Because of her reluctance to openly use magic, Granny Weatherwax is sometimes accused by others of "working by trickery alone", and of "having little or no real power". Yet when the need arises, Granny Weatherwax has demonstrated skills such as psychokinesis (Lords and Ladies) and pyrokinesis (The Sea and Little Fishes). In Wyrd Sisters she sends the entire nation of Lancre forward in time fifteen years to allow the lost heir to come of age. Much like wizards in the same setting, she also warns about the extreme use of magic potentially attracting unwanted supernatural attention.

==Bibliography==
Granny Weatherwax is one of Terry Pratchett's most prolific recurring characters.
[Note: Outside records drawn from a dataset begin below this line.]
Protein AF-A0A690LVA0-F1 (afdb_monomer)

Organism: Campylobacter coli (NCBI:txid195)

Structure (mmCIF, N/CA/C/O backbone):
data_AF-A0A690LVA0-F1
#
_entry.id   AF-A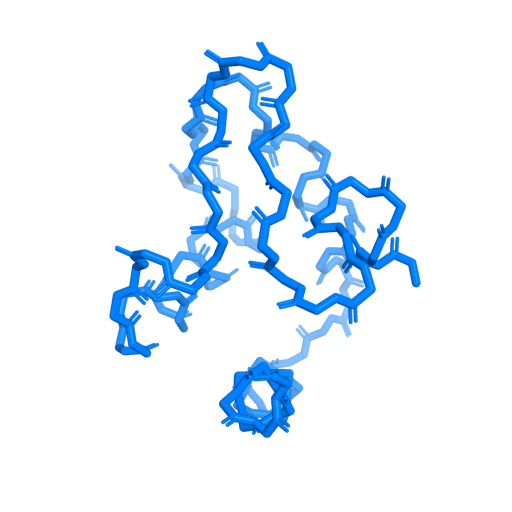0A690LVA0-F1
#
loop_
_atom_site.group_PDB
_atom_site.id
_atom_site.type_symbol
_atom_site.label_atom_id
_atom_site.label_alt_id
_atom_site.label_comp_id
_atom_site.label_asym_id
_atom_site.label_entity_id
_atom_site.label_seq_id
_atom_site.pdbx_PDB_ins_code
_atom_site.Cartn_x
_atom_site.Cartn_y
_atom_site.Cartn_z
_atom_site.occupancy
_atom_site.B_iso_or_equiv
_atom_site.auth_seq_id
_atom_site.auth_comp_id
_atom_site.auth_asym_id
_atom_site.auth_atom_id
_at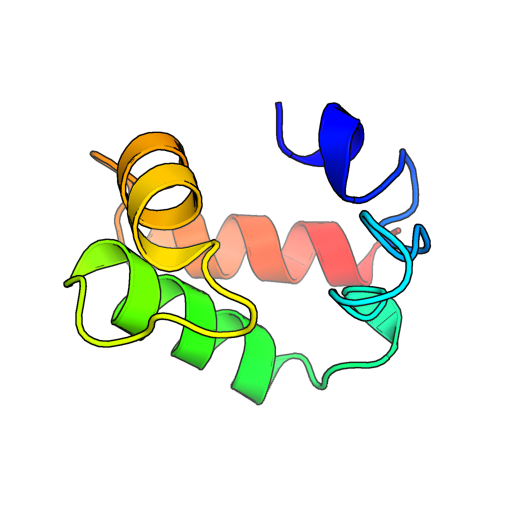om_site.pdbx_PDB_model_num
ATOM 1 N N . LYS A 1 1 ? -8.323 -0.862 -9.587 1.00 82.88 1 LYS A N 1
ATOM 2 C CA . LYS A 1 1 ? -7.096 -0.077 -9.901 1.00 82.88 1 LYS A CA 1
ATOM 3 C C . LYS A 1 1 ? -5.808 -0.746 -9.408 1.00 82.88 1 LYS A C 1
ATOM 5 O O . LYS A 1 1 ? -4.866 -0.835 -10.179 1.00 82.88 1 LYS A O 1
ATOM 10 N N . CYS A 1 2 ? -5.776 -1.294 -8.190 1.00 91.44 2 CYS A N 1
ATOM 11 C CA . CYS A 1 2 ? -4.580 -1.903 -7.582 1.00 91.44 2 CYS A CA 1
ATOM 12 C C . CYS A 1 2 ? -3.969 -3.046 -8.421 1.00 91.44 2 CYS A C 1
ATOM 14 O O . CYS A 1 2 ? -2.754 -3.117 -8.593 1.00 91.44 2 CYS A O 1
ATOM 16 N N . ALA A 1 3 ? -4.823 -3.887 -9.015 1.00 93.62 3 ALA A N 1
ATOM 17 C CA . ALA A 1 3 ? -4.421 -5.045 -9.815 1.00 93.62 3 ALA A CA 1
ATOM 18 C C . ALA A 1 3 ? -3.594 -4.714 -11.074 1.00 93.62 3 ALA A C 1
ATOM 20 O O . ALA A 1 3 ? -2.887 -5.582 -11.578 1.00 93.62 3 ALA A O 1
ATOM 21 N N . VAL A 1 4 ? -3.627 -3.470 -11.571 1.00 92.50 4 VAL A N 1
ATOM 22 C CA . VAL A 1 4 ? -2.819 -3.053 -12.736 1.00 92.50 4 VAL A CA 1
ATOM 23 C C . VAL A 1 4 ? -1.322 -3.224 -12.443 1.00 92.50 4 VAL A C 1
ATOM 25 O O . VAL A 1 4 ? -0.566 -3.767 -13.257 1.00 92.50 4 VAL A O 1
ATOM 28 N N . CYS A 1 5 ? -0.907 -2.826 -11.239 1.00 94.00 5 CYS A N 1
ATOM 29 C CA . CYS A 1 5 ? 0.479 -2.936 -10.795 1.00 94.00 5 CYS A CA 1
ATOM 30 C C . CYS A 1 5 ? 0.722 -4.216 -9.988 1.00 94.00 5 CYS A C 1
ATOM 32 O O . CYS A 1 5 ? 1.738 -4.869 -10.205 1.00 94.00 5 CYS A O 1
ATOM 34 N N . HIS A 1 6 ? -0.220 -4.606 -9.122 1.00 94.88 6 HIS A N 1
ATOM 35 C CA . HIS A 1 6 ? -0.051 -5.714 -8.170 1.00 94.88 6 HIS A CA 1
ATOM 36 C C . HIS A 1 6 ? -0.553 -7.079 -8.668 1.00 94.88 6 HIS A C 1
ATOM 38 O O . HIS A 1 6 ? -0.352 -8.083 -7.991 1.00 94.88 6 HIS A O 1
ATOM 44 N N . GLY A 1 7 ? -1.148 -7.146 -9.863 1.00 94.44 7 GLY A N 1
ATOM 45 C CA . GLY A 1 7 ? -1.707 -8.377 -10.423 1.00 94.44 7 GLY A CA 1
ATOM 46 C C . GLY A 1 7 ? -3.121 -8.668 -9.921 1.00 94.44 7 GLY A C 1
ATOM 47 O O . GLY A 1 7 ? -3.554 -8.154 -8.889 1.00 94.44 7 GLY A O 1
ATOM 48 N N . ALA A 1 8 ? -3.859 -9.495 -10.664 1.00 93.88 8 ALA A N 1
ATOM 49 C CA . ALA A 1 8 ? -5.233 -9.867 -10.314 1.00 93.88 8 ALA A CA 1
ATOM 50 C C . ALA A 1 8 ? -5.313 -10.651 -8.994 1.00 93.88 8 ALA A C 1
ATOM 52 O O . ALA A 1 8 ? -6.313 -10.548 -8.292 1.00 93.88 8 ALA A O 1
ATOM 53 N N . LYS A 1 9 ? -4.244 -11.382 -8.650 1.00 94.44 9 LYS A N 1
ATOM 54 C CA . LYS A 1 9 ?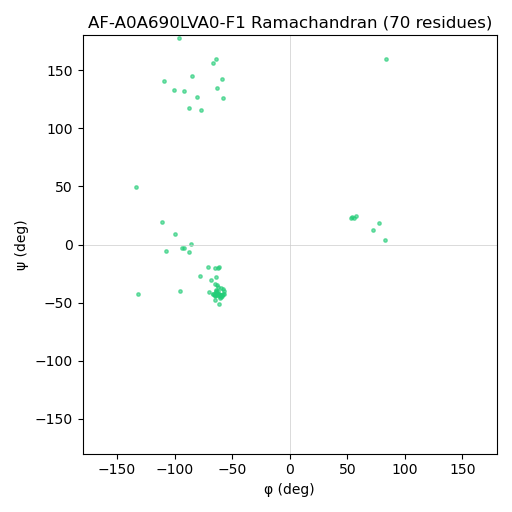 -4.127 -12.188 -7.429 1.00 94.44 9 LYS A CA 1
ATOM 55 C C . LYS A 1 9 ? -3.118 -11.621 -6.428 1.00 94.44 9 LYS A C 1
ATOM 57 O O . LYS A 1 9 ? -2.624 -12.359 -5.583 1.00 94.44 9 LYS A O 1
ATOM 62 N N . ALA A 1 10 ? -2.770 -10.335 -6.542 1.00 94.56 10 ALA A N 1
ATOM 63 C CA . ALA A 1 10 ? -1.821 -9.672 -5.642 1.00 94.56 10 ALA A CA 1
ATOM 64 C C . ALA A 1 10 ? -0.418 -10.344 -5.581 1.00 94.56 10 ALA A C 1
ATOM 66 O O . ALA A 1 10 ? 0.322 -10.208 -4.603 1.00 94.56 10 ALA A O 1
ATOM 67 N N . ASP A 1 11 ? -0.057 -11.064 -6.645 1.00 94.75 11 ASP A N 1
ATOM 68 C CA . ASP A 1 11 ? 1.112 -11.938 -6.805 1.00 94.75 11 ASP A CA 1
ATOM 69 C C . ASP A 1 11 ? 2.194 -11.348 -7.726 1.00 94.75 11 ASP A C 1
ATOM 71 O O . ASP A 1 11 ? 3.281 -11.909 -7.871 1.00 94.75 11 ASP A O 1
ATOM 75 N N . LYS A 1 12 ? 1.922 -10.199 -8.352 1.00 95.12 12 LYS A N 1
ATOM 76 C CA . LYS A 1 12 ? 2.837 -9.591 -9.316 1.00 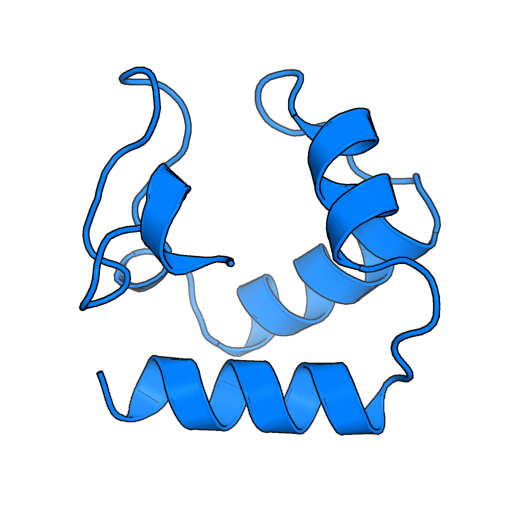95.12 12 LYS A CA 1
ATOM 77 C C . LYS A 1 12 ? 3.953 -8.831 -8.609 1.00 95.12 12 LYS A C 1
ATOM 79 O O . LYS A 1 12 ? 3.702 -7.898 -7.847 1.00 95.12 12 LYS A O 1
ATOM 84 N N . VAL A 1 13 ? 5.191 -9.162 -8.967 1.00 94.44 13 VAL A N 1
ATOM 85 C CA . VAL A 1 13 ? 6.362 -8.331 -8.672 1.00 94.44 13 VAL A CA 1
ATOM 86 C C . VAL A 1 13 ? 6.378 -7.161 -9.656 1.00 94.44 13 VAL A C 1
ATOM 88 O O . VAL A 1 13 ? 6.505 -7.349 -10.868 1.00 94.44 13 VAL A O 1
ATOM 91 N N . TYR A 1 14 ? 6.225 -5.937 -9.156 1.00 92.94 14 TYR A N 1
ATOM 92 C CA . TYR A 1 14 ? 6.151 -4.746 -10.003 1.00 92.94 14 TYR A CA 1
ATOM 93 C C . TYR A 1 14 ? 7.541 -4.126 -10.211 1.00 92.94 14 TYR A C 1
ATOM 95 O O . TYR A 1 14 ? 8.309 -3.939 -9.265 1.00 92.94 14 TYR A O 1
ATOM 103 N N . LEU A 1 15 ? 7.876 -3.818 -11.471 1.00 90.56 15 LEU A N 1
ATOM 104 C CA . LEU A 1 15 ? 9.167 -3.251 -11.901 1.00 90.56 15 LEU A CA 1
ATOM 105 C C . LEU A 1 15 ? 10.406 -4.048 -11.450 1.00 90.56 15 LEU A C 1
ATOM 107 O O . LEU A 1 15 ? 11.481 -3.465 -11.319 1.00 90.56 15 LEU A O 1
ATOM 111 N N . ASN A 1 16 ? 10.266 -5.349 -11.170 1.00 90.81 16 ASN A N 1
ATOM 112 C CA . ASN A 1 16 ? 11.317 -6.184 -10.567 1.00 90.81 16 ASN A CA 1
ATOM 113 C C . ASN A 1 16 ? 11.894 -5.602 -9.256 1.00 90.81 16 ASN A C 1
ATOM 115 O O . ASN A 1 16 ? 13.026 -5.903 -8.888 1.00 90.81 16 ASN A O 1
ATOM 119 N N . LYS A 1 17 ? 11.137 -4.733 -8.570 1.00 90.19 17 LYS A N 1
ATOM 120 C CA . LYS A 1 17 ? 11.574 -4.011 -7.362 1.00 90.19 17 LYS A CA 1
ATOM 121 C C . LYS A 1 17 ? 10.558 -4.096 -6.236 1.00 90.19 17 LYS A C 1
ATOM 123 O O . LYS A 1 17 ? 10.939 -4.276 -5.087 1.00 90.19 17 LYS A O 1
ATOM 128 N N . VAL A 1 18 ? 9.276 -3.940 -6.558 1.00 91.94 18 VAL A N 1
ATOM 129 C CA . VAL A 1 18 ? 8.197 -3.996 -5.575 1.00 91.94 18 VAL A CA 1
ATOM 130 C C . VAL A 1 18 ? 7.776 -5.457 -5.424 1.00 91.94 18 VAL A C 1
ATOM 132 O O . VAL A 1 18 ? 7.331 -6.046 -6.415 1.00 91.94 18 VAL A O 1
ATOM 135 N N . PRO A 1 19 ? 7.919 -6.051 -4.229 1.00 93.56 19 PRO A N 1
ATOM 136 C CA . PRO A 1 19 ? 7.528 -7.432 -3.995 1.00 93.56 19 PRO A CA 1
ATOM 137 C C . PRO A 1 19 ? 6.016 -7.620 -4.171 1.00 93.56 19 PRO A C 1
ATOM 139 O O . PRO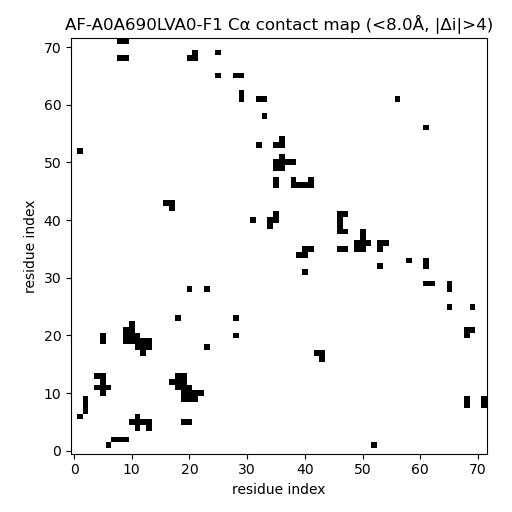 A 1 19 ? 5.236 -6.664 -4.103 1.00 93.56 19 PRO A O 1
ATOM 142 N N . ALA A 1 20 ? 5.609 -8.868 -4.394 1.00 95.44 20 ALA A N 1
ATOM 143 C CA . ALA A 1 20 ? 4.201 -9.238 -4.411 1.00 95.44 20 ALA A CA 1
ATOM 144 C C . ALA A 1 20 ? 3.552 -8.900 -3.061 1.00 95.44 20 ALA A C 1
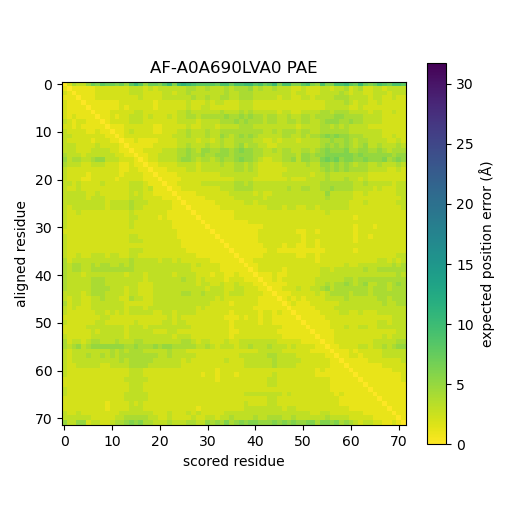ATOM 146 O O . ALA A 1 20 ? 4.160 -9.088 -2.009 1.00 95.44 20 ALA A O 1
ATOM 147 N N . LEU A 1 21 ? 2.300 -8.440 -3.061 1.00 94.38 21 LEU A N 1
ATOM 148 C CA . LEU A 1 21 ? 1.623 -8.109 -1.801 1.00 94.38 21 LEU A CA 1
ATOM 149 C C . LEU A 1 21 ? 1.461 -9.359 -0.926 1.00 94.38 21 LEU A C 1
ATOM 151 O O . LEU A 1 21 ? 1.630 -9.282 0.287 1.00 94.38 21 LEU A O 1
ATOM 155 N N . LYS A 1 22 ? 1.241 -10.523 -1.544 1.00 92.94 22 LYS A N 1
ATOM 156 C CA . LYS A 1 22 ? 1.154 -11.813 -0.846 1.00 92.94 22 LYS A CA 1
ATOM 157 C C . LYS A 1 22 ? 2.423 -12.247 -0.115 1.00 92.94 22 LYS A C 1
ATOM 159 O O . LYS A 1 22 ? 2.334 -13.086 0.770 1.00 92.94 22 LYS A O 1
ATOM 164 N N . SER A 1 23 ? 3.593 -11.708 -0.460 1.00 93.31 23 SER A N 1
ATOM 165 C CA . SER A 1 23 ? 4.833 -12.028 0.260 1.00 93.31 23 SER A CA 1
ATOM 166 C C . SER A 1 23 ? 5.059 -11.147 1.492 1.00 93.31 23 SER A C 1
ATOM 168 O O . SER A 1 23 ? 6.094 -11.267 2.138 1.00 93.31 23 SER A O 1
ATOM 170 N N . ILE A 1 24 ? 4.142 -10.224 1.779 1.00 93.88 24 ILE A N 1
ATOM 171 C CA . ILE A 1 24 ? 4.181 -9.298 2.914 1.00 93.88 24 ILE A CA 1
ATOM 172 C C . ILE A 1 24 ? 3.089 -9.731 3.888 1.00 93.88 24 ILE A C 1
ATOM 174 O O . ILE A 1 24 ? 2.003 -10.104 3.444 1.00 93.88 24 ILE A O 1
ATOM 178 N N . SER A 1 25 ? 3.340 -9.681 5.197 1.00 94.56 25 SER A N 1
ATOM 179 C CA . SER A 1 25 ? 2.313 -10.062 6.169 1.00 94.56 25 SER A CA 1
ATOM 180 C C . SER A 1 25 ? 1.133 -9.083 6.167 1.00 94.56 25 SER A C 1
ATOM 182 O O . SER A 1 25 ? 1.270 -7.908 5.814 1.00 94.56 25 SER A O 1
ATOM 184 N N . SER A 1 26 ? -0.035 -9.555 6.603 1.00 92.00 26 SER A N 1
ATOM 185 C CA . SER A 1 26 ? -1.245 -8.729 6.639 1.00 92.00 26 SER A CA 1
ATOM 186 C C . SER A 1 26 ? -1.084 -7.466 7.496 1.00 92.00 26 SER A C 1
ATOM 188 O O . SER A 1 26 ? -1.430 -6.355 7.082 1.00 92.00 26 SER A O 1
ATOM 190 N N . ALA A 1 27 ? -0.457 -7.613 8.669 1.00 93.44 27 ALA A N 1
ATOM 191 C CA 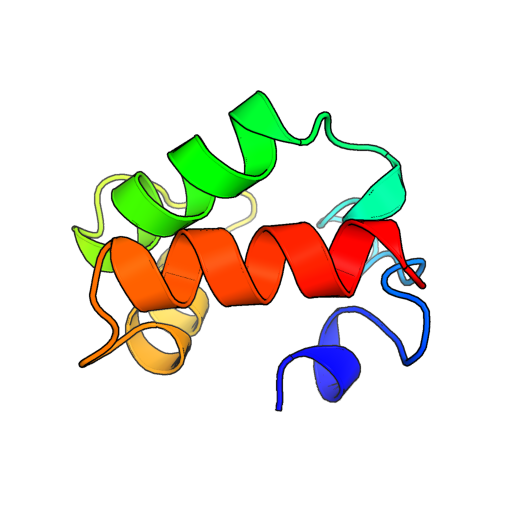. ALA A 1 27 ? -0.184 -6.500 9.575 1.00 93.44 27 ALA A CA 1
ATOM 192 C C . ALA A 1 27 ? 0.721 -5.438 8.928 1.00 93.44 27 ALA A C 1
ATOM 194 O O . ALA A 1 27 ? 0.452 -4.238 9.025 1.00 93.44 27 ALA A O 1
ATOM 195 N N . GLU A 1 28 ? 1.761 -5.876 8.216 1.00 95.56 28 GLU A N 1
ATOM 196 C CA . GLU A 1 28 ? 2.670 -4.978 7.509 1.00 95.56 28 GLU A CA 1
ATOM 197 C C . GLU A 1 28 ? 1.978 -4.259 6.352 1.00 95.56 28 GLU A C 1
ATOM 199 O O . GLU A 1 28 ? 2.154 -3.052 6.201 1.00 95.56 28 GLU A O 1
ATOM 204 N N . ARG A 1 29 ? 1.154 -4.948 5.553 1.00 95.31 29 ARG A N 1
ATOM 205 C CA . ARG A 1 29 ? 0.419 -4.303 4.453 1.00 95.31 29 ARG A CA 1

She is a major character in six Discworld novels (Equal Rites, Wyrd Sisters, Witches Abroad, Lords and Ladies, Maskerade and Carpe Jugulum) and the short story The Sea and Little Fishes, and a supporting character in the five Tiffany Aching books (Wee Free Men, A Hat Full of Sky, Wintersmith, I Shall Wear Midnight, and The Shepherd's Crown). She is referred to in three other Discworld novels, Mort, Thief of Time, and Going Postal, and appears in The Science of Discworld II: The Globe.

A. S. Byatt considered that Granny "became more and more complex" as she appeared in more novels, while National Public Radio considered her an "iconic" character and "one of [Pratchett]'s clear favorites".

In the Wyrd Sisters animated adaptation, Granny Weatherwax was voiced by Annette Crosbie and in the BBC Radio 4 dramatisation she was played by Sheila Hancock.

==Reception and legacy==
A fossil species of Mesozoic ginkgo has been named Ginkgoites weatherwaxiae in Granny Weatherwax's honour.